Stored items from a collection
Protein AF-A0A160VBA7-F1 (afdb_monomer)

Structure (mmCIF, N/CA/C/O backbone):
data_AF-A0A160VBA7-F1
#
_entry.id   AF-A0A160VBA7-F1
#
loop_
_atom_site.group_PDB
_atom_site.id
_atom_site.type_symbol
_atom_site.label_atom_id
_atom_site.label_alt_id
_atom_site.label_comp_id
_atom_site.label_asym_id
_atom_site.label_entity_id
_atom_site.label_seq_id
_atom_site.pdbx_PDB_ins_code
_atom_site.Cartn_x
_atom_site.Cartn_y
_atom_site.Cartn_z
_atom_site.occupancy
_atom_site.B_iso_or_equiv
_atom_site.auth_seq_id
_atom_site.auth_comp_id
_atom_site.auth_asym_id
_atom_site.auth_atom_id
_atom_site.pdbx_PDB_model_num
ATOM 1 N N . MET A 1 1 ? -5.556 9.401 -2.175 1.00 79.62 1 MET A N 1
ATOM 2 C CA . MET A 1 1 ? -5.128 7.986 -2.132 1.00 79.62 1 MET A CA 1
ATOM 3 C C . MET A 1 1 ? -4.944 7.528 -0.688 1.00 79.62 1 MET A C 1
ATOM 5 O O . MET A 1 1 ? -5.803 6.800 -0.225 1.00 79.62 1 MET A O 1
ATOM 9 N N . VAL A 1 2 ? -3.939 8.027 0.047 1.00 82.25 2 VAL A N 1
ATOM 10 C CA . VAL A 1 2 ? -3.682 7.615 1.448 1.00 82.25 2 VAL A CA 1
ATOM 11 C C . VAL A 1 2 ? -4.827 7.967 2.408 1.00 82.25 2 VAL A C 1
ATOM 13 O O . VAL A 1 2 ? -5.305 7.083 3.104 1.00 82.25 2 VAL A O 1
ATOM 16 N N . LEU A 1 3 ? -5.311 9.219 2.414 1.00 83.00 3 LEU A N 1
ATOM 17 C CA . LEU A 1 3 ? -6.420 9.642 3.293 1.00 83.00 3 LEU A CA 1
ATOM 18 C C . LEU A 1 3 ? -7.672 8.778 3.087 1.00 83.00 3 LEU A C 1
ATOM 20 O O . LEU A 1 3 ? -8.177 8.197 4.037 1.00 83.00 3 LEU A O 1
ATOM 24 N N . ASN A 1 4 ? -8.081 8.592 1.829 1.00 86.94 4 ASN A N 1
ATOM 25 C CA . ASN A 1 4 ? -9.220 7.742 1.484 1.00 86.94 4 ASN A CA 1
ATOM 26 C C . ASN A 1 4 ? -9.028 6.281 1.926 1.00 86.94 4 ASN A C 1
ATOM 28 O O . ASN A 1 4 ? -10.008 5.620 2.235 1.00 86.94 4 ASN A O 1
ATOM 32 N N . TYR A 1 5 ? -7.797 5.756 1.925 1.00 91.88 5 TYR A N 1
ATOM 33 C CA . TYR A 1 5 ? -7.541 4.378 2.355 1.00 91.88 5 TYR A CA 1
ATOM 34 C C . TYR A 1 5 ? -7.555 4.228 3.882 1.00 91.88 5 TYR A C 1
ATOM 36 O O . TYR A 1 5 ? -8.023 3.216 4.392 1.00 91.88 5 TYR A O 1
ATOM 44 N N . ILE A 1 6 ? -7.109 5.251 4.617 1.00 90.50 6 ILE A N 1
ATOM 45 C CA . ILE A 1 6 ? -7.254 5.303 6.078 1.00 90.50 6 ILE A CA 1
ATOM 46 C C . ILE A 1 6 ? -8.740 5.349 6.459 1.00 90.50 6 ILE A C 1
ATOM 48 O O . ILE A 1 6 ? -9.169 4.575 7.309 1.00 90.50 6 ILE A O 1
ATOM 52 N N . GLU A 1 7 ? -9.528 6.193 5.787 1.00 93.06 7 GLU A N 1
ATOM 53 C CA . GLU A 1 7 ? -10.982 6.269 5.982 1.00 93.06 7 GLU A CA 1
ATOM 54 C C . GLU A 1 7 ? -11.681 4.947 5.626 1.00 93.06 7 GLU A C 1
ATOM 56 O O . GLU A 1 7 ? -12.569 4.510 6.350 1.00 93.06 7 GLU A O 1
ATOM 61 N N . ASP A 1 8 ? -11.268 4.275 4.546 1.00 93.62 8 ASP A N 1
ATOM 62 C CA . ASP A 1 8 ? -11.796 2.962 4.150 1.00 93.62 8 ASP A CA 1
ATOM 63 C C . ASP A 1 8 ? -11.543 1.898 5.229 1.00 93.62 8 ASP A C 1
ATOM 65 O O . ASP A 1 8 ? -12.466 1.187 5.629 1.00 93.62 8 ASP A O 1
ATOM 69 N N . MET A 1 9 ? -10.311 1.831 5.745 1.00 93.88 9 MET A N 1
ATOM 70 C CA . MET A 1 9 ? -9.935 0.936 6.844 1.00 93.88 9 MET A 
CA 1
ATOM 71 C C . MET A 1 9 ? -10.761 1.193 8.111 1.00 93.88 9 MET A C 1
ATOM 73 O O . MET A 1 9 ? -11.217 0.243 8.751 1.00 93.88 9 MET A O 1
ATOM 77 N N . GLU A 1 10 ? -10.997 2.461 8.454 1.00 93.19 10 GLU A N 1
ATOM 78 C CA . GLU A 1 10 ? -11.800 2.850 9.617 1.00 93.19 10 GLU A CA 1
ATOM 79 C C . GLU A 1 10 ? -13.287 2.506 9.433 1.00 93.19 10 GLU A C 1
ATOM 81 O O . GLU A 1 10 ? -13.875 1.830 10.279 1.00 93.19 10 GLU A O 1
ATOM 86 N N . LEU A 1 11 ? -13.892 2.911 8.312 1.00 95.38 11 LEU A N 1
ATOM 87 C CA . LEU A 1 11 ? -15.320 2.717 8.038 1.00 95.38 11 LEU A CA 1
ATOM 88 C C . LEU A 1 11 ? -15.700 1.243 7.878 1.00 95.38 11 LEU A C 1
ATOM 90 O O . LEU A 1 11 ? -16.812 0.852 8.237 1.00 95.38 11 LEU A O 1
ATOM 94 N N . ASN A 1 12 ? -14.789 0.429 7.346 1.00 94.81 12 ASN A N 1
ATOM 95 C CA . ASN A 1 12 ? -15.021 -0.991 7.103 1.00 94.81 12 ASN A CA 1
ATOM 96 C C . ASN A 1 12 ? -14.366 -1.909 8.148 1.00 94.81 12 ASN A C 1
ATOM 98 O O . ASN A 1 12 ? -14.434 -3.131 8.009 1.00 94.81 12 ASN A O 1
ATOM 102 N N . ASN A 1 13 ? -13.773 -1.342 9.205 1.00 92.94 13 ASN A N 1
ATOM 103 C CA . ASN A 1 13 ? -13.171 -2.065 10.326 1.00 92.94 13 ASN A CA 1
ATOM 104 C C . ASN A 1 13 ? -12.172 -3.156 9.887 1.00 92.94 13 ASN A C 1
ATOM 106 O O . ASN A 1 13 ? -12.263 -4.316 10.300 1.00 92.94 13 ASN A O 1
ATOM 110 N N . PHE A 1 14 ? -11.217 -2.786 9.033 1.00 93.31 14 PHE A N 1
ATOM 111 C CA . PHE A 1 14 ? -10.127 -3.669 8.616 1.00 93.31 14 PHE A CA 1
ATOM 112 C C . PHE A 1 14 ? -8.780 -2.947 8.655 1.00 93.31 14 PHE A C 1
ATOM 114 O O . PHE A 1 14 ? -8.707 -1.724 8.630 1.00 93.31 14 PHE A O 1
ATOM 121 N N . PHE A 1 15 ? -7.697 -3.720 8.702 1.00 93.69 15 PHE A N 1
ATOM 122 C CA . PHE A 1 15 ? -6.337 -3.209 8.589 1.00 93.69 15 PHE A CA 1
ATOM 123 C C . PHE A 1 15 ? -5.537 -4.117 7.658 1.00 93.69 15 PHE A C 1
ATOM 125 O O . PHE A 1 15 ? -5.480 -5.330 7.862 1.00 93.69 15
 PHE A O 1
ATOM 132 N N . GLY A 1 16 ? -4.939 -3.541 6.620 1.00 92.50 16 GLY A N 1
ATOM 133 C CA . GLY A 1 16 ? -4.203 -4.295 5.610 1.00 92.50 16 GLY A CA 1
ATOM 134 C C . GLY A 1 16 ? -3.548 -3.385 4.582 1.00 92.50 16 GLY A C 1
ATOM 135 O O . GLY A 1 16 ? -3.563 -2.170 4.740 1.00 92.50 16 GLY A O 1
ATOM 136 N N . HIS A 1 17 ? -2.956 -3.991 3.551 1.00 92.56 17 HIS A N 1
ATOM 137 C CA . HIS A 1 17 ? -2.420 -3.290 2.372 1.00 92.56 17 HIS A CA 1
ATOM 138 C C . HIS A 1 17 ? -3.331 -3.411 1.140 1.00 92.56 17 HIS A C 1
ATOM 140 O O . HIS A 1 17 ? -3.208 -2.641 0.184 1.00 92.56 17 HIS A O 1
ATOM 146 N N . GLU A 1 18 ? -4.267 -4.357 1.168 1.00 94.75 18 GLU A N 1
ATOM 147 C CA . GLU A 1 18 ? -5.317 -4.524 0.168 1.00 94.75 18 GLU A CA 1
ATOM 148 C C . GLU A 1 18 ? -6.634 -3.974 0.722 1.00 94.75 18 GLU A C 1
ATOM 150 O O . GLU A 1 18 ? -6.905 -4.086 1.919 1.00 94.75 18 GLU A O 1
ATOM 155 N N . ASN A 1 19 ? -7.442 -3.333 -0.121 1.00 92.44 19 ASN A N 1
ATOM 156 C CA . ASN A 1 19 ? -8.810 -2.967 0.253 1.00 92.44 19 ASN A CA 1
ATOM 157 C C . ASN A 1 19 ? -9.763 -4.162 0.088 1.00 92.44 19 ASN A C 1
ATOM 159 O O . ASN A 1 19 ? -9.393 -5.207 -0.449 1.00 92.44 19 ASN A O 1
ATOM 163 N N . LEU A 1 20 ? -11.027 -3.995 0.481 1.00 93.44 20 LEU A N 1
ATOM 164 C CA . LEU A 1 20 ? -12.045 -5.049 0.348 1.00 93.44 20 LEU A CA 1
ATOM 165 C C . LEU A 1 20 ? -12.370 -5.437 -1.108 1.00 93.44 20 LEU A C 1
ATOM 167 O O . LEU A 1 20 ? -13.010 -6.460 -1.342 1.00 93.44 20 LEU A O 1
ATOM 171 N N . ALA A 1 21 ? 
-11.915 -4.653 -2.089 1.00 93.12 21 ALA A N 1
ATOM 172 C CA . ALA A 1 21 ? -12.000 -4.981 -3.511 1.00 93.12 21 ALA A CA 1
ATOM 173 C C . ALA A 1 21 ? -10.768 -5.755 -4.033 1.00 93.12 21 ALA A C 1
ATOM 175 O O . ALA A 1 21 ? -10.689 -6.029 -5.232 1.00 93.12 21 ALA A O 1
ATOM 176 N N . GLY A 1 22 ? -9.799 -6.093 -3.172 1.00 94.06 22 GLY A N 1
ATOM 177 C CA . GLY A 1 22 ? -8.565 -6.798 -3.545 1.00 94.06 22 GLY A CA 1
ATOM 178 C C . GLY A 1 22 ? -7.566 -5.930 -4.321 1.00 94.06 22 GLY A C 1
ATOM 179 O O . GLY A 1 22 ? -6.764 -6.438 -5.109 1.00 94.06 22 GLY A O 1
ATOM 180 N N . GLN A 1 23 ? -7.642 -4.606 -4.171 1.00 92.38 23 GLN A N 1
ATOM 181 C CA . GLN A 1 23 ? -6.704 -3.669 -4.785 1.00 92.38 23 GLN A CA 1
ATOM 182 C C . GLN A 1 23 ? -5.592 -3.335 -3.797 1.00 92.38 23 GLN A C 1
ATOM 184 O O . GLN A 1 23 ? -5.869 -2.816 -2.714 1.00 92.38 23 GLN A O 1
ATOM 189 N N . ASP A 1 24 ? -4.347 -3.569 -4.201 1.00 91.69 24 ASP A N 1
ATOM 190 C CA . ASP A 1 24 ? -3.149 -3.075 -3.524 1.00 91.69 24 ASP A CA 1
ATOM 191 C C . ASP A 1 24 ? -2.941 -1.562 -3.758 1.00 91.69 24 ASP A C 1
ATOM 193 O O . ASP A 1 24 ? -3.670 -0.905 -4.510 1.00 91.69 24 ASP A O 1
* * *
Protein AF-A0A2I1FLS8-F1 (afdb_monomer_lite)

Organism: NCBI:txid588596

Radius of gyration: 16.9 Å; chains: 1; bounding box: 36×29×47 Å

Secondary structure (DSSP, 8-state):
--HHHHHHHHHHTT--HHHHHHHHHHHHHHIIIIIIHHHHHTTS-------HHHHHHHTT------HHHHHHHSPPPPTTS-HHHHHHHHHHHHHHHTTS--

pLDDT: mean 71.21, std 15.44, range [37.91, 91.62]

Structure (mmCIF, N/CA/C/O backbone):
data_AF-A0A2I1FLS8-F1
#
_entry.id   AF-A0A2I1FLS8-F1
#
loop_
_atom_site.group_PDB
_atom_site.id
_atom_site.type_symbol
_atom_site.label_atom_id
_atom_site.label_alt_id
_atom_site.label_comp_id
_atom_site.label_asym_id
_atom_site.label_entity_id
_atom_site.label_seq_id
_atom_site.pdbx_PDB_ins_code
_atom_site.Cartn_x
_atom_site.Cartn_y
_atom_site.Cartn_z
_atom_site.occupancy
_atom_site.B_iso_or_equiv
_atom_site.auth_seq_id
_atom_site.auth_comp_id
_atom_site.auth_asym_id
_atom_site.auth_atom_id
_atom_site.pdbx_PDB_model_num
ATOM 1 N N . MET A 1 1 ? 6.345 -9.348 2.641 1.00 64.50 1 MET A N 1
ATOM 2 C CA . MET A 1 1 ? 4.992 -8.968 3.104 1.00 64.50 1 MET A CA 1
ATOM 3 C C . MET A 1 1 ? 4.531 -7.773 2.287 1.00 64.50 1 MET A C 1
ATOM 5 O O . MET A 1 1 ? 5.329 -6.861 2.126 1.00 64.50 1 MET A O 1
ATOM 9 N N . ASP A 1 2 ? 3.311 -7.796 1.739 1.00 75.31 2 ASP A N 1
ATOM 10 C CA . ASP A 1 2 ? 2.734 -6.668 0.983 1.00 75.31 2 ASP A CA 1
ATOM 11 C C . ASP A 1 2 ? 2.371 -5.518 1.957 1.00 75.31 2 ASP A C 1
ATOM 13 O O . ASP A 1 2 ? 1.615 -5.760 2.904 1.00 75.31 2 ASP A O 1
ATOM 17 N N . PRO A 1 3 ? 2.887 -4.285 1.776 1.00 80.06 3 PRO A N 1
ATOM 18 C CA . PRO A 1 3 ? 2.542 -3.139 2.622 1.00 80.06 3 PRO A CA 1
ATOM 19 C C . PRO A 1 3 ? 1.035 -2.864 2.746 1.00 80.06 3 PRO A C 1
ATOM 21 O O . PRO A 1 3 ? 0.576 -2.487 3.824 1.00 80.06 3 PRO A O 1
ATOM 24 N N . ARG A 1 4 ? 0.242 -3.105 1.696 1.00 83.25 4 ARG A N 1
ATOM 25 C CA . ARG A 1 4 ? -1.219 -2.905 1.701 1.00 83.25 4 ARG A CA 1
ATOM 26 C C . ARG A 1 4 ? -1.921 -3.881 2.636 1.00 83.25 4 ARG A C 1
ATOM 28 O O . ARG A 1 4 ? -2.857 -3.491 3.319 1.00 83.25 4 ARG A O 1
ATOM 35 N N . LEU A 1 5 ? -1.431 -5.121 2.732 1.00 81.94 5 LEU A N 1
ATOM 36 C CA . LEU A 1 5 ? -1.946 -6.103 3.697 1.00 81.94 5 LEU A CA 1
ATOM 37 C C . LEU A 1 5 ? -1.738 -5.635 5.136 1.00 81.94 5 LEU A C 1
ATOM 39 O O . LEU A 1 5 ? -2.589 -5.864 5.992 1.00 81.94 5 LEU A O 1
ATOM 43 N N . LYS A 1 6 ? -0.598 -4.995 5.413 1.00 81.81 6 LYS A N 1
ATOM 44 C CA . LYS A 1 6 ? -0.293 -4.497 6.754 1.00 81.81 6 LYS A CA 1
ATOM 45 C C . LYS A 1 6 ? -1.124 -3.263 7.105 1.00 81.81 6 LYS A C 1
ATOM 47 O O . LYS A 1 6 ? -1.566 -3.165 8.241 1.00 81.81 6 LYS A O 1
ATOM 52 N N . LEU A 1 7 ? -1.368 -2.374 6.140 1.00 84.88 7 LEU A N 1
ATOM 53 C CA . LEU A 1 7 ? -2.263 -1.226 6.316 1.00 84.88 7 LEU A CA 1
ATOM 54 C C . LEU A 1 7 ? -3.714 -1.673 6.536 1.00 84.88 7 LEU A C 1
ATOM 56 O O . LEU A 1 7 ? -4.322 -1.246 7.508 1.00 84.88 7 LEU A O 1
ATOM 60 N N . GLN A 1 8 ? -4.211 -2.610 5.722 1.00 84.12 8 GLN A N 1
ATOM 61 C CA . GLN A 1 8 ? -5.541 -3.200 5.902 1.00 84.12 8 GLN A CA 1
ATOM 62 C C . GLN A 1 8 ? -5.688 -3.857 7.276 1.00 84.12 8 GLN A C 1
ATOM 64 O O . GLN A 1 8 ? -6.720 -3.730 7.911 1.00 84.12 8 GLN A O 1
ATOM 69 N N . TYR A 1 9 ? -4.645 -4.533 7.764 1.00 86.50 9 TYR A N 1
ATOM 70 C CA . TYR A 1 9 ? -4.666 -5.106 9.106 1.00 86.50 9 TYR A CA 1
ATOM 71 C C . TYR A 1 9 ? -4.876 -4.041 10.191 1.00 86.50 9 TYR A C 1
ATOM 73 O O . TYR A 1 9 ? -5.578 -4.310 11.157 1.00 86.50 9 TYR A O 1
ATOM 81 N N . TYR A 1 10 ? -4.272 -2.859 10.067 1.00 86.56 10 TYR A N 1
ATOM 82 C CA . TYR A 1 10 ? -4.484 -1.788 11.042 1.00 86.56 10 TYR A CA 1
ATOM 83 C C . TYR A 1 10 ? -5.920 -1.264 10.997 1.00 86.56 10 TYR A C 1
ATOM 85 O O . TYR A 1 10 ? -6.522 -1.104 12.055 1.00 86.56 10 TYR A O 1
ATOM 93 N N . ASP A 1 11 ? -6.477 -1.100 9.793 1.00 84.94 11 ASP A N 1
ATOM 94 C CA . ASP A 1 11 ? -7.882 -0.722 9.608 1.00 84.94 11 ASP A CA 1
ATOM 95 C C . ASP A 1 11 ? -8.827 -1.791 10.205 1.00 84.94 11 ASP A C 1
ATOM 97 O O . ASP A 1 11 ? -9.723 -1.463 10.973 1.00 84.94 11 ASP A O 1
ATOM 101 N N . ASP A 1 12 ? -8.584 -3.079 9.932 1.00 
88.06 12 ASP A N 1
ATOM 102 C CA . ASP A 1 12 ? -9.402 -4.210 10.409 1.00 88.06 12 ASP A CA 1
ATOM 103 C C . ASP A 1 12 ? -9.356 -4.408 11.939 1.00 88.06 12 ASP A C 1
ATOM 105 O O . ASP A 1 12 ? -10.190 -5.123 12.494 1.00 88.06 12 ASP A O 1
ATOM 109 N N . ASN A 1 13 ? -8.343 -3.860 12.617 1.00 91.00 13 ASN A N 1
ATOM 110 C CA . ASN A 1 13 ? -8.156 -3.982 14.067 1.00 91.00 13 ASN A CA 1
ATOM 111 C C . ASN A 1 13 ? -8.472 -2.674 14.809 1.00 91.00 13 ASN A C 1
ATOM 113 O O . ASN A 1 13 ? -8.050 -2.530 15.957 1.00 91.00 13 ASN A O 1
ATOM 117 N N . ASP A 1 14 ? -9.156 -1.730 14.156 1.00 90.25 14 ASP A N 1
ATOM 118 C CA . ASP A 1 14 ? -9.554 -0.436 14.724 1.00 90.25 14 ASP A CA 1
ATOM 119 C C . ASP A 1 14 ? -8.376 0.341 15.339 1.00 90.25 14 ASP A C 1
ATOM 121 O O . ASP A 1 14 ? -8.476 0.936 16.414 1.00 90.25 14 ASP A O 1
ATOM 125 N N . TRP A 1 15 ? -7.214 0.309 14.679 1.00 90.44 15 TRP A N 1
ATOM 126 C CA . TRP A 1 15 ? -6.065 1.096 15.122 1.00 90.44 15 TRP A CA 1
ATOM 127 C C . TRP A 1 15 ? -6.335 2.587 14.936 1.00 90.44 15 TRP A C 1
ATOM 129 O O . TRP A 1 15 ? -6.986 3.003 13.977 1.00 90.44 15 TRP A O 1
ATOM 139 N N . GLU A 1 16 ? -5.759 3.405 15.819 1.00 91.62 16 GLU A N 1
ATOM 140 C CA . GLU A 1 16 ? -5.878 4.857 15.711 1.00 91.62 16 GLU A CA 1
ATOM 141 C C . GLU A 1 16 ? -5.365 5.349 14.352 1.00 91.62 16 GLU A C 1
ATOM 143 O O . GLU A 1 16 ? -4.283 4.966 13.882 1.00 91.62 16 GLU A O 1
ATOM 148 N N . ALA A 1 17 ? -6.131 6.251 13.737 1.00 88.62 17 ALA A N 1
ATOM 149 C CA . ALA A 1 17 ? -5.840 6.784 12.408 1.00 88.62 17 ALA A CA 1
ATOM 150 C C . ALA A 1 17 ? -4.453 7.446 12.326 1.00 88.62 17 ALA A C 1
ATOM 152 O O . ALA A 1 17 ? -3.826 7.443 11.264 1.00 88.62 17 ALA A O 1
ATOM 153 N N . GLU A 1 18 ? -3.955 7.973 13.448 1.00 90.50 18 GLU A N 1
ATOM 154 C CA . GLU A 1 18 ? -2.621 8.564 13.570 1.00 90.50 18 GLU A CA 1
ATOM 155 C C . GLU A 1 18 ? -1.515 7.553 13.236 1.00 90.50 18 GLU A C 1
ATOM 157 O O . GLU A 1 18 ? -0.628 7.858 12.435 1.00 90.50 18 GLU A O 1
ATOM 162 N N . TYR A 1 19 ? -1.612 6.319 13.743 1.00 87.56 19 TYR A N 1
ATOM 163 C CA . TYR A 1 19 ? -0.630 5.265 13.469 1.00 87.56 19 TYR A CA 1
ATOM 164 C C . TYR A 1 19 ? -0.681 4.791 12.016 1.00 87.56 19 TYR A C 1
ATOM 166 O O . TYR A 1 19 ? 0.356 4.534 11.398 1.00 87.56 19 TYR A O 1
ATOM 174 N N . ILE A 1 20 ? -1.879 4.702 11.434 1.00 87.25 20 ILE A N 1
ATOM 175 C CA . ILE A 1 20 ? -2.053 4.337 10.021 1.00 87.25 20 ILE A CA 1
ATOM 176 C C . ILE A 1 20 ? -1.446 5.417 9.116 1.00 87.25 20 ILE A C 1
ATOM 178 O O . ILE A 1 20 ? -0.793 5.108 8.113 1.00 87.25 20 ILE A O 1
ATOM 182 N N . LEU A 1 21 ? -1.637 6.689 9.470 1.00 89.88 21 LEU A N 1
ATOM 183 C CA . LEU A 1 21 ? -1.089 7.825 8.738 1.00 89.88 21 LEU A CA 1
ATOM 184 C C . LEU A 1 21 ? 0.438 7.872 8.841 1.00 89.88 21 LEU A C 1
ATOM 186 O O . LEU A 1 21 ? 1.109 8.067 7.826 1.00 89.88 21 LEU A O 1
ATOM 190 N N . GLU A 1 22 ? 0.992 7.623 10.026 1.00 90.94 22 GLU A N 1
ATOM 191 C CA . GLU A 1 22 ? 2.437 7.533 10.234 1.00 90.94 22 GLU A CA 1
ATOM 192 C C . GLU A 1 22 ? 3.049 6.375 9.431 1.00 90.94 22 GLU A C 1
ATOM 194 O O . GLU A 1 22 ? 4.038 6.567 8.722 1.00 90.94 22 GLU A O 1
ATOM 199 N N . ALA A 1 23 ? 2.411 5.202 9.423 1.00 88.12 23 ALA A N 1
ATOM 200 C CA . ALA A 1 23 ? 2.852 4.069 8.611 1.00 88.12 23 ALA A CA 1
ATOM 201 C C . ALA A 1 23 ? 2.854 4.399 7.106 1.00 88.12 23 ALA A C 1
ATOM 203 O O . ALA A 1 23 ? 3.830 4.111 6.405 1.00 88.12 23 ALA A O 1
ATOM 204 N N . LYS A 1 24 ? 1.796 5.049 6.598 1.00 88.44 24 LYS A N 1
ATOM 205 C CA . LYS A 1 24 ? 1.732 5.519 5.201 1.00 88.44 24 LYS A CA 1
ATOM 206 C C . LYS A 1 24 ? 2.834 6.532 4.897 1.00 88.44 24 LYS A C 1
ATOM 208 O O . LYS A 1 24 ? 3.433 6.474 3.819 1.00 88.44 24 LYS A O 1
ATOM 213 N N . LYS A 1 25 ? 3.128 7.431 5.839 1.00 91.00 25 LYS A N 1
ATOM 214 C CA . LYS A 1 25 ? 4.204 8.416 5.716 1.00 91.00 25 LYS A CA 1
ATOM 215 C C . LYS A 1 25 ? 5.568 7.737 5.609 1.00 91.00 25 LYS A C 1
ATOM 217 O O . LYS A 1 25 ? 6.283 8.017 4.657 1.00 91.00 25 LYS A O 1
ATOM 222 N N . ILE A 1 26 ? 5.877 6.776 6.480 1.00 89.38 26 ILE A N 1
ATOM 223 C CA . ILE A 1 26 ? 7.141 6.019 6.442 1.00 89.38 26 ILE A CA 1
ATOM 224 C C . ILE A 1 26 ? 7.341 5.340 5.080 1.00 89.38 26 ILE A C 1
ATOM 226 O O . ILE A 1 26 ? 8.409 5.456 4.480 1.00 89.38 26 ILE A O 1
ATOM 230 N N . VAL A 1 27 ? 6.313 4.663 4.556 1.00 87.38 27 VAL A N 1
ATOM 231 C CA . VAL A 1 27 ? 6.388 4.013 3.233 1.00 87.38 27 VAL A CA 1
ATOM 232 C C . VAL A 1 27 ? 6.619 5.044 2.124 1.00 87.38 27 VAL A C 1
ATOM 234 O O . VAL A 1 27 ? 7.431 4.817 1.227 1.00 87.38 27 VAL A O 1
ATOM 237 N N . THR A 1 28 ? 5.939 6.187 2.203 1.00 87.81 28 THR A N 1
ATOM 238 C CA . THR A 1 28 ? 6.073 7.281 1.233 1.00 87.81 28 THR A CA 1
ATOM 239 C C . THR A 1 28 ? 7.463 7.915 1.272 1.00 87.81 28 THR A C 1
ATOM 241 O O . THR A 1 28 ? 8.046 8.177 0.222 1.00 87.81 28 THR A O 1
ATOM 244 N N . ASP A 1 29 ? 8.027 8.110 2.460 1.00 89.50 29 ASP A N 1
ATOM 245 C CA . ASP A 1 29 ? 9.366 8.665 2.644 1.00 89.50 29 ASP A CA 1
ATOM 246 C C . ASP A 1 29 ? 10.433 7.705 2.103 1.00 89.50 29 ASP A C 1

#### Task details:
Leave out every line above except those from the line with "ATOM 201 C C" up to and including the line with "ATOM 239 C C", and copy those exactly.

#### Exercise response:
ATOM 201 C C . ALA A 1 23 ? 2.854 4.399 7.106 1.00 88.12 23 ALA A C 1
ATOM 203 O O . ALA A 1 23 ? 3.830 4.111 6.405 1.00 88.12 23 ALA A O 1
ATOM 204 N N . LYS A 1 24 ? 1.796 5.049 6.598 1.00 88.44 24 LYS A N 1
ATOM 205 C CA . LYS A 1 24 ? 1.732 5.519 5.201 1.00 88.44 24 LYS A CA 1
ATOM 206 C C . LYS A 1 24 ? 2.834 6.532 4.897 1.00 88.44 24 LYS A C 1
ATOM 208 O O . LYS A 1 24 ? 3.433 6.474 3.819 1.00 88.44 24 LYS A O 1
ATOM 213 N N . LYS A 1 25 ? 3.128 7.431 5.839 1.00 91.00 25 LYS A N 1
ATOM 214 C CA . LYS A 1 25 ? 4.204 8.416 5.716 1.00 91.00 25 LYS A CA 1
ATOM 215 C C . LYS A 1 25 ? 5.568 7.737 5.609 1.00 91.00 25 LYS A C 1
ATOM 217 O O . LYS A 1 25 ? 6.283 8.017 4.657 1.00 91.00 25 LYS A O 1
ATOM 222 N N . ILE A 1 26 ? 5.877 6.776 6.480 1.00 89.38 26 ILE A N 1
ATOM 223 C CA . ILE A 1 26 ? 7.141 6.019 6.442 1.00 89.38 26 ILE A CA 1
ATOM 224 C C . ILE A 1 26 ? 7.341 5.340 5.080 1.00 89.38 26 ILE A C 1
ATOM 226 O O . ILE A 1 26 ? 8.409 5.456 4.480 1.00 89.38 26 ILE A O 1
ATOM 230 N N . VAL A 1 27 ? 6.313 4.663 4.556 1.00 87.38 27 VAL A N 1
ATOM 231 C CA . VAL A 1 27 ? 6.388 4.013 3.233 1.00 87.38 27 VAL A CA 1
ATOM 232 C C . VAL A 1 27 ? 6.619 5.044 2.124 1.00 87.38 27 VAL A C 1
ATOM 234 O O . VAL A 1 27 ? 7.431 4.817 1.227 1.00 87.38 27 VAL A O 1
ATOM 237 N N . THR A 1 28 ? 5.939 6.187 2.203 1.00 87.81 28 THR A N 1
ATOM 238 C CA . THR A 1 28 ? 6.073 7.281 1.233 1.00 87.81 28 THR A CA 1
ATOM 239 C C . THR A 1 28 ? 7.463 7.915 1.272 1.00 87.81 28 THR A C 1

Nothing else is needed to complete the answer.